| Problem details |
Copy, without a single change, each line from the one that holds "ATOM 137 O O . TYR A 1 18 ? -0.018 2.706 2" to the bottom of the entries below, and drop any pictures.

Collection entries
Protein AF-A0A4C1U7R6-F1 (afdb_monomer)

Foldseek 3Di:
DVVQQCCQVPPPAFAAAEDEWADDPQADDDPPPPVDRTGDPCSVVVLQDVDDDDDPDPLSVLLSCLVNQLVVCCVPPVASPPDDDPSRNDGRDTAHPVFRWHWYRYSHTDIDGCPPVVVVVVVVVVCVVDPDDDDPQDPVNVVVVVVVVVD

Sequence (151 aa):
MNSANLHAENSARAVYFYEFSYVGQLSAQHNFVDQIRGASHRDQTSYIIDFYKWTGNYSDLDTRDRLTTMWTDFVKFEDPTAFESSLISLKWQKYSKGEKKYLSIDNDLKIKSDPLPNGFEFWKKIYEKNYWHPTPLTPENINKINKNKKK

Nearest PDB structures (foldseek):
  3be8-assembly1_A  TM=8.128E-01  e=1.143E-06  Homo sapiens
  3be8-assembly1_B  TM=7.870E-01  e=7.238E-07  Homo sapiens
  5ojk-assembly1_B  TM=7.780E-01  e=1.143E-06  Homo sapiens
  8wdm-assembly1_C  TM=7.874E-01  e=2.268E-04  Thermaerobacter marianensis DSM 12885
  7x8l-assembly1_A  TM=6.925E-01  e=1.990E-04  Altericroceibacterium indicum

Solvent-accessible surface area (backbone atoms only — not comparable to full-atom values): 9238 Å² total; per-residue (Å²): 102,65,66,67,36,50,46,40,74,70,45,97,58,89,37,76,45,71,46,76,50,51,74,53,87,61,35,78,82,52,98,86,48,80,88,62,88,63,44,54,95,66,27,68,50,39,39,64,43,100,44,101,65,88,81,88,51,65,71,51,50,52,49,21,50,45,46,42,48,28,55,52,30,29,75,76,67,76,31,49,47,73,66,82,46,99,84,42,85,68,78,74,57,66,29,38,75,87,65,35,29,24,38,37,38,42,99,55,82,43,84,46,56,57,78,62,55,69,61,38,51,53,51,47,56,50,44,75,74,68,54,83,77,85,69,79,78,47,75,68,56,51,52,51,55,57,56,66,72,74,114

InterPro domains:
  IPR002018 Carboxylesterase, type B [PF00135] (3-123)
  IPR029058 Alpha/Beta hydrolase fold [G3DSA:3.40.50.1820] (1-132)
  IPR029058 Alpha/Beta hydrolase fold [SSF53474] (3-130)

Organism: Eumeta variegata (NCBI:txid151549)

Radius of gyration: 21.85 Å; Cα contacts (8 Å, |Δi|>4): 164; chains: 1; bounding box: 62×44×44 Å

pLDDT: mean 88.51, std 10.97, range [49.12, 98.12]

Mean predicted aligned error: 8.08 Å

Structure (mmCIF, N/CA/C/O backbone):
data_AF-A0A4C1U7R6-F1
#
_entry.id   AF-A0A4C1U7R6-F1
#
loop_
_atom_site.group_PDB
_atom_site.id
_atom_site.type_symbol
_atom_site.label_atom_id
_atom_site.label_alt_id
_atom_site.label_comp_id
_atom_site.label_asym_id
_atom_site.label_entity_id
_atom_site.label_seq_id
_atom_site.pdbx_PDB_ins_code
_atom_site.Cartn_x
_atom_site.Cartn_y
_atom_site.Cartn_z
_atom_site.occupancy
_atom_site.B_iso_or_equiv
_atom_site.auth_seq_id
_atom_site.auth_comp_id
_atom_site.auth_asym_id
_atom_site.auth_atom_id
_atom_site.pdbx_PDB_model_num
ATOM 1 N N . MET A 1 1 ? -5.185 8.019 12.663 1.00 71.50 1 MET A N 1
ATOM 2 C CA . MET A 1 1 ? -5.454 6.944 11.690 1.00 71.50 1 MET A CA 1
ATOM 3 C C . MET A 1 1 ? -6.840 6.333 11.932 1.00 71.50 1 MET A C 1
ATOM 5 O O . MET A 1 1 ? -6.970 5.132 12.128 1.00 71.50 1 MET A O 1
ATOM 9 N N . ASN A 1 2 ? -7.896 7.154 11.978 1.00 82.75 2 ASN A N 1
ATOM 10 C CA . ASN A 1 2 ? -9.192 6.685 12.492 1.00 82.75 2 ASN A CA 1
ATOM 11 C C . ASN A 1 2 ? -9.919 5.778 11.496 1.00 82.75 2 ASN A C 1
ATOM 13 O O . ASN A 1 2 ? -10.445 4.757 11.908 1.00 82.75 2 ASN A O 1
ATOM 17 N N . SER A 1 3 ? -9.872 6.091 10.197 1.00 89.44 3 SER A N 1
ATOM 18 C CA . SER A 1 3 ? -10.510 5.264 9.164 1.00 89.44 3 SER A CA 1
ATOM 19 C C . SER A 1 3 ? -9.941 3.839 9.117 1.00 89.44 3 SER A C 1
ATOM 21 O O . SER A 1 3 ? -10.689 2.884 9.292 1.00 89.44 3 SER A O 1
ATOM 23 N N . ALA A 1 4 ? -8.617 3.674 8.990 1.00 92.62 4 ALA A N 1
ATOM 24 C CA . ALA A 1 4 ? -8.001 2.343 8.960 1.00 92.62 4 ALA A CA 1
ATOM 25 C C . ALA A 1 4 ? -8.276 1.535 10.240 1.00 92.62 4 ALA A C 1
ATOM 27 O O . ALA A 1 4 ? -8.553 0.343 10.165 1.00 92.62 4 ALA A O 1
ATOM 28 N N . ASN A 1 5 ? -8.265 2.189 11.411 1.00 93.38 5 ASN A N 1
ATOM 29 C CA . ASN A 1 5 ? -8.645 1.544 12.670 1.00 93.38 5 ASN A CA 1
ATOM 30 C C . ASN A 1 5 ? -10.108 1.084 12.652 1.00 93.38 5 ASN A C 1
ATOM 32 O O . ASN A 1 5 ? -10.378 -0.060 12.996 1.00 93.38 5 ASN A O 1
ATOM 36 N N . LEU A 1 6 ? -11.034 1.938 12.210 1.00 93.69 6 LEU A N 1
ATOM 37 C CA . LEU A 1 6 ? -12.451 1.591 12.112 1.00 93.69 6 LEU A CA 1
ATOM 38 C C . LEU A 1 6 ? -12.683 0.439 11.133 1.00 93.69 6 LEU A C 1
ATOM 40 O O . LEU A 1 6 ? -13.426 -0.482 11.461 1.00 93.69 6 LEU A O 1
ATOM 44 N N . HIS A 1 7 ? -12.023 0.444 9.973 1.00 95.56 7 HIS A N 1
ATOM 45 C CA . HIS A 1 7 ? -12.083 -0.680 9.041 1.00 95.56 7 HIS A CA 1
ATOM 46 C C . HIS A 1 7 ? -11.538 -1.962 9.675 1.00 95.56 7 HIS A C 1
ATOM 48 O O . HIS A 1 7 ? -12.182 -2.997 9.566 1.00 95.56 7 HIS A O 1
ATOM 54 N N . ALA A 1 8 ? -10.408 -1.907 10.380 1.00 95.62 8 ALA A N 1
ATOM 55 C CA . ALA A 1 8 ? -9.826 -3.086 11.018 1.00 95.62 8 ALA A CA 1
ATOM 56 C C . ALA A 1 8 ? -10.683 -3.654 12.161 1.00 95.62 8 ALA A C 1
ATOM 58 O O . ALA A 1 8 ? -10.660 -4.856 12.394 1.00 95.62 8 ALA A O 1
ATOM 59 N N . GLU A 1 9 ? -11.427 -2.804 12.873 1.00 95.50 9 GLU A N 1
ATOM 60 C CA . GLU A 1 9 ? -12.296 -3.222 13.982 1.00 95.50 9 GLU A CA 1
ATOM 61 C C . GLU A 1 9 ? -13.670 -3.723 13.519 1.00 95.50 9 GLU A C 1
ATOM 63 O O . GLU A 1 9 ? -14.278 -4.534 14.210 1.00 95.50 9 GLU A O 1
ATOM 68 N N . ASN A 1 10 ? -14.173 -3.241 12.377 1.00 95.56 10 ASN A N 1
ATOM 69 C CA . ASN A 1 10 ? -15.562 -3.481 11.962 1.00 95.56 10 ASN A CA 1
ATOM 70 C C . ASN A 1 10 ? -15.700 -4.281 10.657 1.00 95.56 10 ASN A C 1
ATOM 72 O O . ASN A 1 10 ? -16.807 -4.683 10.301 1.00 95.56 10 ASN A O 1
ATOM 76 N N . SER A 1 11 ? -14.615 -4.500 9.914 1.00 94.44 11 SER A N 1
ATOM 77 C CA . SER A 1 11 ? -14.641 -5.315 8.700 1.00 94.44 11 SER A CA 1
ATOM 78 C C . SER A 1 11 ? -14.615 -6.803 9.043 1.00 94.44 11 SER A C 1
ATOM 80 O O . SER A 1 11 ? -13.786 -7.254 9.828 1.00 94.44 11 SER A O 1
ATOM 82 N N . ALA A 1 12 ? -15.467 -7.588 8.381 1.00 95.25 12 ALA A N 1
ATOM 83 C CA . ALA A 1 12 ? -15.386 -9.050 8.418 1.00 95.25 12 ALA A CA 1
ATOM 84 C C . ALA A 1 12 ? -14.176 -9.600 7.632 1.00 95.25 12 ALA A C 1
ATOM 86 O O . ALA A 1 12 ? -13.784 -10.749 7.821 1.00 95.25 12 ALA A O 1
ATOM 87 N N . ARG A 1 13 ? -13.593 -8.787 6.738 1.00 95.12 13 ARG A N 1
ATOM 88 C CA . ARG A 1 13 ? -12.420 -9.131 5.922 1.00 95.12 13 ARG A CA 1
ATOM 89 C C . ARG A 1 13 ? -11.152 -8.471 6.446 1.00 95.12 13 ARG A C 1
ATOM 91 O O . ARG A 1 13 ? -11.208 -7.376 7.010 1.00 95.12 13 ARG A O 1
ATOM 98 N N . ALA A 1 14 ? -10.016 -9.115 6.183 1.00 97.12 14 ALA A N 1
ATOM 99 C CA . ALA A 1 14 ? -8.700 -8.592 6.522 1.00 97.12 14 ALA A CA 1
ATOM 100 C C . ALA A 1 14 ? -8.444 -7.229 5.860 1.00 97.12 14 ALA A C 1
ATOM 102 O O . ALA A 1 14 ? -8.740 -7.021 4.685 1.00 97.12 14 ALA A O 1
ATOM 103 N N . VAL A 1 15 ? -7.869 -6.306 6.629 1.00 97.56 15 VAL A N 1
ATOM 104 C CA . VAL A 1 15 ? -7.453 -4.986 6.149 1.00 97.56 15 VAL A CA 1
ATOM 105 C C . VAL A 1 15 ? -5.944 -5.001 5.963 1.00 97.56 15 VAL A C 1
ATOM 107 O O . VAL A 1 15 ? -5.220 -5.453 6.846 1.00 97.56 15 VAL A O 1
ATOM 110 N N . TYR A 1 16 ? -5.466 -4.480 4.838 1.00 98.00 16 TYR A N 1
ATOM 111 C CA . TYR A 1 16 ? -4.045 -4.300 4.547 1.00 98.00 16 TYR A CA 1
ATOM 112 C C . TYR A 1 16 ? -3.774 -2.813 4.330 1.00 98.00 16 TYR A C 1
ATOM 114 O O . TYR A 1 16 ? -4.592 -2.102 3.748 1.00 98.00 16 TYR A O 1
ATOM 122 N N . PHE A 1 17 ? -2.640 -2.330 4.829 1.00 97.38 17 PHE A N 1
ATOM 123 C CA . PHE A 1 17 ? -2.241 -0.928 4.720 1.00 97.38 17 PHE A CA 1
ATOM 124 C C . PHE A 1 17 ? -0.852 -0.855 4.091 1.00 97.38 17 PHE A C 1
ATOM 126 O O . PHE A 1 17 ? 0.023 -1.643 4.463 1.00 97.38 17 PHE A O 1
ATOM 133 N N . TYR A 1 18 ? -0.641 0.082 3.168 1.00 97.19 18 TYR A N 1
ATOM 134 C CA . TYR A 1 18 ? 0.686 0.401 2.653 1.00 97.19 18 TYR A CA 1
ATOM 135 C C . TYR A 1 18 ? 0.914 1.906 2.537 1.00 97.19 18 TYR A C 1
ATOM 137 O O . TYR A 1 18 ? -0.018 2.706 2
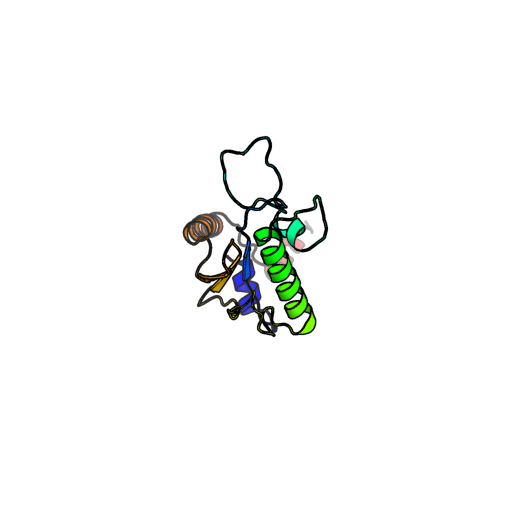.480 1.00 97.19 18 TYR A O 1
ATOM 145 N N . GLU A 1 19 ? 2.189 2.257 2.481 1.00 96.19 19 GLU A N 1
ATOM 146 C CA . GLU A 1 19 ? 2.716 3.562 2.118 1.00 96.19 19 GLU A CA 1
ATOM 147 C C . GLU A 1 19 ? 3.528 3.388 0.836 1.00 96.19 19 GLU A C 1
ATOM 149 O O . GLU A 1 19 ? 4.416 2.539 0.780 1.00 96.19 19 GLU A O 1
ATOM 154 N N . PHE A 1 20 ? 3.227 4.180 -0.189 1.00 96.25 20 PHE A N 1
ATOM 155 C CA . PHE A 1 20 ? 4.035 4.245 -1.401 1.00 96.25 20 PHE A CA 1
ATOM 156 C C . PHE A 1 20 ? 4.948 5.471 -1.326 1.00 96.25 20 PHE A C 1
ATOM 158 O O . PHE A 1 20 ? 4.453 6.597 -1.273 1.00 96.25 20 PHE A O 1
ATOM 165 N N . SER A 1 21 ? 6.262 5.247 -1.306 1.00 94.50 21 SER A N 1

| Exercise solution |
ATOM 137 O O . TYR A 1 18 ? -0.018 2.706 2
.480 1.00 97.19 18 TYR A O 1
ATOM 145 N N . GLU A 1 19 ? 2.189 2.257 2.481 1.00 96.19 19 GLU A N 1
ATOM 146 C CA . GLU A 1 19 ? 2.716 3.562 2.118 1.00 96.19 19 GLU A CA 1
ATOM 147 C C . GLU A 1 19 ? 3.528 3.388 0.836 1.00 96.19 19 GLU A C 1
ATOM 149 O O . GLU A 1 19 ? 4.416 2.539 0.780 1.00 96.19 19 GLU A O 1
ATOM 154 N N . PHE A 1 20 ? 3.227 4.180 -0.189 1.00 96.25 20 PHE A N 1
ATOM 155 C CA . PHE A 1 20 ? 4.035 4.245 -1.401 1.00 96.25 20 PHE A CA 1
ATOM 156 C C . PHE A 1 20 ? 4.948 5.471 -1.326 1.00 96.25 20 PHE A C 1
ATOM 158 O O . PHE A 1 20 ? 4.453 6.597 -1.273 1.00 96.25 20 PHE A O 1
ATOM 165 N N . SER A 1 21 ? 6.262 5.247 -1.306 1.00 94.50 21 SER A N 1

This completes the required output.